Curiously, the AI Alliance vaguely echoes the AIM Alliance (only one letter off) formed by Apple, IBM, and Motorola in 1991 as a way to oppose the domination of the "Wintel" duopoly of Microsoft and Intel in the PC market. But unlike the AIM Alliance (which included only three companies), the organizations in the AI alliance span the tech industry, research groups, government, and academia.

An illustration of AI Alliance members, depicted on a map. Taken from the AI Alliance website.
Enlarge / An illustration of AI Alliance members, depicted on a map. Taken from the AI Alliance website.
AI Alliance

The group includes AI benchmarking and platform groups such as Hugging Face, MLPerf, LangChain; universities that sponsor AI research such as UC Berkeley and the University of Illinois Urbana-Champaign (interestingly, Stanford is not part of the group); and government research entities such as NASA, CERN, and Singapore's Agency for Science, Technology and Research. Here's a full list of all AI Alliance members:

The Agency for Science, Technology and Research (A*STAR), Aitomatic, AMD, Anyscale, Cerebras, CERN, Cleveland Clinic, Cornell University, Dartmouth, Dell Technologies, Ecole Polytechnique Federale de Lausanne, ETH Zurich, Fast.ai, Fenrir, Inc., FPT Software, Hebrew University of Jerusalem, Hugging Face, IBM, the Abdus Salam International Centre for Theoretical Physics (ICTP), Imperial College London, Indian Institute of Technology Bombay, Institute for Computer Science, Artificial Intelligence, Intel, Keio University, LangChain, LlamaIndex, the Linux Foundation, the Mass Open Cloud Alliance operated by Boston University and Harvard, Meta, the Mohamed bin Zayed University of Artificial Intelligence, MLCommons, the National Aeronautics and Space Administration, the National Science Foundation, New York University, NumFOCUS, OpenTeams, Oracle, Partnership on AI, Quansight, Red Hat, Rensselaer Polytechnic Institute, Roadzen, Sakana AI, SB Intuitions, ServiceNow, Silo AI, the Simons Foundation, Sony Group, Stability AI, Together AI, TU Munich, UC Berkeley College of Computing, Data Science, and Society, University of Illinois Urbana-Champaign, the University of Notre Dame, the University of Texas at Austin, the University of Tokyo, and Yale University

In addition to promoting open AI research, the AI Alliance has outlined several initiatives to advance the field of AI in a way that they see as "responsible." These include the development of benchmarks and evaluation standards, fostering an AI hardware accelerator ecosystem, and supporting exploratory AI research globally. The alliance also emphasizes diversity in AI foundation models, including the creation of "highly capable multilingual, multi-modal, and science models" that aim to tackle societal challenges in areas like climate and education.

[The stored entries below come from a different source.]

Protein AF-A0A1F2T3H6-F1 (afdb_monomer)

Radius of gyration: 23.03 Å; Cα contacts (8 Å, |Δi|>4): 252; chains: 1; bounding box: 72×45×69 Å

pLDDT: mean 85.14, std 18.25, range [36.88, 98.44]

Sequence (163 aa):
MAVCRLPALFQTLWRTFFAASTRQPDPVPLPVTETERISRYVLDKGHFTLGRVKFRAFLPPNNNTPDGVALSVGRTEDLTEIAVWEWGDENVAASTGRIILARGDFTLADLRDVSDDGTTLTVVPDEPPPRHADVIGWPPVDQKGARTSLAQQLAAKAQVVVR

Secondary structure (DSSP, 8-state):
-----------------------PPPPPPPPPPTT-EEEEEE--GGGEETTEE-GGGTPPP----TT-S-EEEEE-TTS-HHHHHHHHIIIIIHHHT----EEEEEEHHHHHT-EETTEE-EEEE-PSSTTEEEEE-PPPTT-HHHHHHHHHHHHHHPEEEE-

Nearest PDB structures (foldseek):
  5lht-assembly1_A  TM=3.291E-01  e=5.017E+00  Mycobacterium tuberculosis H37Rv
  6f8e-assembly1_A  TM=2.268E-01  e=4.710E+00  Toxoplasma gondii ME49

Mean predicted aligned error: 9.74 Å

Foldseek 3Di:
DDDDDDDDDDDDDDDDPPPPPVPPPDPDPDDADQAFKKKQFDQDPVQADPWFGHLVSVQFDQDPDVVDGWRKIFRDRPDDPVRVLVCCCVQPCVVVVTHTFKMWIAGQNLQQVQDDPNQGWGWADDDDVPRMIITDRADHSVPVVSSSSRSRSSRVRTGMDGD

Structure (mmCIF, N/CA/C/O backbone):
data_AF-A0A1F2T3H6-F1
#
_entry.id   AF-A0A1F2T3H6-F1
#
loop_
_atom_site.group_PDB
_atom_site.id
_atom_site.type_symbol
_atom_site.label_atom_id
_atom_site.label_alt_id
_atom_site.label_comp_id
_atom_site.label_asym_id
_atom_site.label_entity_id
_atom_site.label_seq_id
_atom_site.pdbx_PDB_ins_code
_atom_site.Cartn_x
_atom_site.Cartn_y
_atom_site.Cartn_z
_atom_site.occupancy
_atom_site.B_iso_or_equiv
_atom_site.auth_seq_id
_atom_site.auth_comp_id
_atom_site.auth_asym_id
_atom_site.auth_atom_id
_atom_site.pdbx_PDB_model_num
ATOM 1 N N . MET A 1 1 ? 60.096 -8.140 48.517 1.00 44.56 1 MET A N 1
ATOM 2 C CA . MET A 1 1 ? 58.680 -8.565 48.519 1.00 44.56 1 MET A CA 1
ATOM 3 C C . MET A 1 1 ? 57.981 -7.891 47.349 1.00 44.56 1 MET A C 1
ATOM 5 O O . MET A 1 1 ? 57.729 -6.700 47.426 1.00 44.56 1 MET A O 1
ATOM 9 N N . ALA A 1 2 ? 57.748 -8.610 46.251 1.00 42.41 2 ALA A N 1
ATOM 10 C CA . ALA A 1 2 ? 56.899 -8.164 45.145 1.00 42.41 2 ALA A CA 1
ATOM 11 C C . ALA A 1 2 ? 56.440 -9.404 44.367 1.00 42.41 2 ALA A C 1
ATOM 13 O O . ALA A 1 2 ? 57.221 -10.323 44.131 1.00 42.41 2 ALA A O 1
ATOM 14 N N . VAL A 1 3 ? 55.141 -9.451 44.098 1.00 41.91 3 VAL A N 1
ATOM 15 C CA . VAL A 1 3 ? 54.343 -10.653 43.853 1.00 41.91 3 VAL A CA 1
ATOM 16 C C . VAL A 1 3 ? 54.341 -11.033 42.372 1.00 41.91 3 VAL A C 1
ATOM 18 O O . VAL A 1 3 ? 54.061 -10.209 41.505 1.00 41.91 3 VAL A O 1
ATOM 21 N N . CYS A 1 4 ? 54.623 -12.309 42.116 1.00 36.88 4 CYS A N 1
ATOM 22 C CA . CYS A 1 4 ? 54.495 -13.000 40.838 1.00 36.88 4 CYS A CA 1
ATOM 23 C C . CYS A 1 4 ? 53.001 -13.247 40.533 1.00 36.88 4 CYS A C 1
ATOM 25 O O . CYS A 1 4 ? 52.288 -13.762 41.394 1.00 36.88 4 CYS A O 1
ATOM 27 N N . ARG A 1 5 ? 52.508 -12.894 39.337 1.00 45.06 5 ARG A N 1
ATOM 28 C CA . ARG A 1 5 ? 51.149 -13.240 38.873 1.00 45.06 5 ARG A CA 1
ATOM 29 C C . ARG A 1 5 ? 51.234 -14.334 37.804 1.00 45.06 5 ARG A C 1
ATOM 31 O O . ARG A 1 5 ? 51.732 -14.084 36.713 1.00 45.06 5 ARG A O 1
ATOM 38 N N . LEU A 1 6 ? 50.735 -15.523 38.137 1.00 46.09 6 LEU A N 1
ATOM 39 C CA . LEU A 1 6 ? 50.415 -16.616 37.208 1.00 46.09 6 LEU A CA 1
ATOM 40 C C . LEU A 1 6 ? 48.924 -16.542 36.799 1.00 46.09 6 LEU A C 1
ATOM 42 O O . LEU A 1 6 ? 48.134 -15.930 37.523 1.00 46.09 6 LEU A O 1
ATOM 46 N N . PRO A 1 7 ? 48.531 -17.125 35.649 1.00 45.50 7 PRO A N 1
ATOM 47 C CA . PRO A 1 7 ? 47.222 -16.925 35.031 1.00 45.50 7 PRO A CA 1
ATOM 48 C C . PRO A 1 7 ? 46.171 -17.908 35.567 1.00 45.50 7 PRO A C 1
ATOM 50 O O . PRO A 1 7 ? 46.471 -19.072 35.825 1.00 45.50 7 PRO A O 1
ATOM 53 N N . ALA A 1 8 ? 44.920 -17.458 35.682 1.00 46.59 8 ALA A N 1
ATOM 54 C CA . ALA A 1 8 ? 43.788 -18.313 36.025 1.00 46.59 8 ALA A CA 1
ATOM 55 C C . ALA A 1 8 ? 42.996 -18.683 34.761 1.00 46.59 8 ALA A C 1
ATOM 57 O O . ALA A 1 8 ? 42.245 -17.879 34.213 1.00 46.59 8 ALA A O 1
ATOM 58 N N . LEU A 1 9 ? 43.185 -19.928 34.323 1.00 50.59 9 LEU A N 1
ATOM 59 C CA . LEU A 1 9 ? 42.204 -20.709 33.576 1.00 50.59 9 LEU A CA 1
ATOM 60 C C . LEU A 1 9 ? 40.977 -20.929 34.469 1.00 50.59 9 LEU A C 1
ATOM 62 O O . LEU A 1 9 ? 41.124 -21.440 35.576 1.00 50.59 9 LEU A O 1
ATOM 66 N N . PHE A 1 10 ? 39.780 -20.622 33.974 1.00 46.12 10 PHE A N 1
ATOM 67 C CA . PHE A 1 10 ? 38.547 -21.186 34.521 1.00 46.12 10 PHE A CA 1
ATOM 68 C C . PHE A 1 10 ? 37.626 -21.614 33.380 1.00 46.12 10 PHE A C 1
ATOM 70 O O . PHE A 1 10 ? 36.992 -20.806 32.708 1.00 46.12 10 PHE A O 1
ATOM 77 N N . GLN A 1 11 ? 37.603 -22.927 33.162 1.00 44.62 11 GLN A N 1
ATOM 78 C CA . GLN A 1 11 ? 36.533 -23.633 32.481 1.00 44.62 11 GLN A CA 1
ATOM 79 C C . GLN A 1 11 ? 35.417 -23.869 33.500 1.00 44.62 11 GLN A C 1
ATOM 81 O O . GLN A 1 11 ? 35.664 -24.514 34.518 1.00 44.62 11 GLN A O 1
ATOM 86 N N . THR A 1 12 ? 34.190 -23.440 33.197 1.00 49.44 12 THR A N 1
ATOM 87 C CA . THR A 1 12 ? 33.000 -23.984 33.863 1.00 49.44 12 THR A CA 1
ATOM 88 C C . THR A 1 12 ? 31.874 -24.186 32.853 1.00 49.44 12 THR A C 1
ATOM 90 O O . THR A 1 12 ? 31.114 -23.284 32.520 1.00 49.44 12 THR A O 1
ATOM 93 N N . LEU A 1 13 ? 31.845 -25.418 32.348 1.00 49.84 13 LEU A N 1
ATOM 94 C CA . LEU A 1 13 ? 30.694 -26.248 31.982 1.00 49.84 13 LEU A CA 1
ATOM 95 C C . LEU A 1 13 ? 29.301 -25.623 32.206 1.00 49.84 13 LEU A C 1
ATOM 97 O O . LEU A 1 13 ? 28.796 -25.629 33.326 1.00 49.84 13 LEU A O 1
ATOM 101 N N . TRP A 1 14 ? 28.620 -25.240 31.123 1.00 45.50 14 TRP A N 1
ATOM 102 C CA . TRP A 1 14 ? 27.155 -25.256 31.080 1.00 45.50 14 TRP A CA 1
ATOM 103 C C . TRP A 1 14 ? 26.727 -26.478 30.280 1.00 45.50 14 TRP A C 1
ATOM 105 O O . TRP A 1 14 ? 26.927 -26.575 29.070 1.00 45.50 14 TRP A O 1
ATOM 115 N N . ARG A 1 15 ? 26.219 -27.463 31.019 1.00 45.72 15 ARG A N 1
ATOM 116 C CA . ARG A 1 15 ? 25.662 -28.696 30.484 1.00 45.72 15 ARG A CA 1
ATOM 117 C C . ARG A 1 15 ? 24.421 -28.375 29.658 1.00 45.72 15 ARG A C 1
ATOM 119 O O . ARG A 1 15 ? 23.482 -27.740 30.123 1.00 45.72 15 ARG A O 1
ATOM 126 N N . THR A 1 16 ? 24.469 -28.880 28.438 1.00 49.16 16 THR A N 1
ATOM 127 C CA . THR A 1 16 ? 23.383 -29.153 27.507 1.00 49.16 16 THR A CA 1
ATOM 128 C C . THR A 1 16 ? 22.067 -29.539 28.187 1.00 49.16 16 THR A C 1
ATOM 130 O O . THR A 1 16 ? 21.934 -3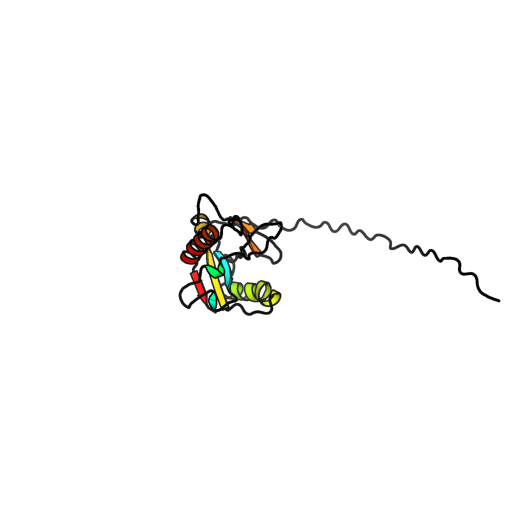0.645 28.709 1.00 49.16 16 THR A O 1
ATOM 133 N N . PHE A 1 17 ? 21.063 -28.680 28.047 1.00 48.06 17 PHE A N 1
ATOM 134 C CA . PHE A 1 17 ? 19.694 -29.121 27.805 1.00 48.06 17 PHE A CA 1
ATOM 135 C C . PHE A 1 17 ? 19.327 -28.693 26.384 1.00 48.06 17 PHE A C 1
ATOM 137 O O . PHE A 1 17 ? 18.671 -27.680 26.167 1.00 48.06 17 PHE A O 1
ATOM 144 N N . PHE A 1 18 ? 19.776 -29.469 25.394 1.00 53.25 18 PHE A N 1
ATOM 145 C CA . PHE A 1 18 ? 19.069 -29.519 24.119 1.00 53.25 18 PHE A CA 1
ATOM 146 C C . PHE A 1 18 ? 17.789 -30.312 24.379 1.00 53.25 18 PHE A C 1
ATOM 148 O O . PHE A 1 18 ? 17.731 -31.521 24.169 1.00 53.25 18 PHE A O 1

Whether the alliance will have any effect is yet to be seen, but it appears to be a line in the sand for the future direction of AI development, delineating those who emphasize openness and collaboration in contrast to advocates of more closed, proprietary approaches. As with the software market in general, where platforms like Windows and Linux co-exist, there's likely room for both approaches in the future.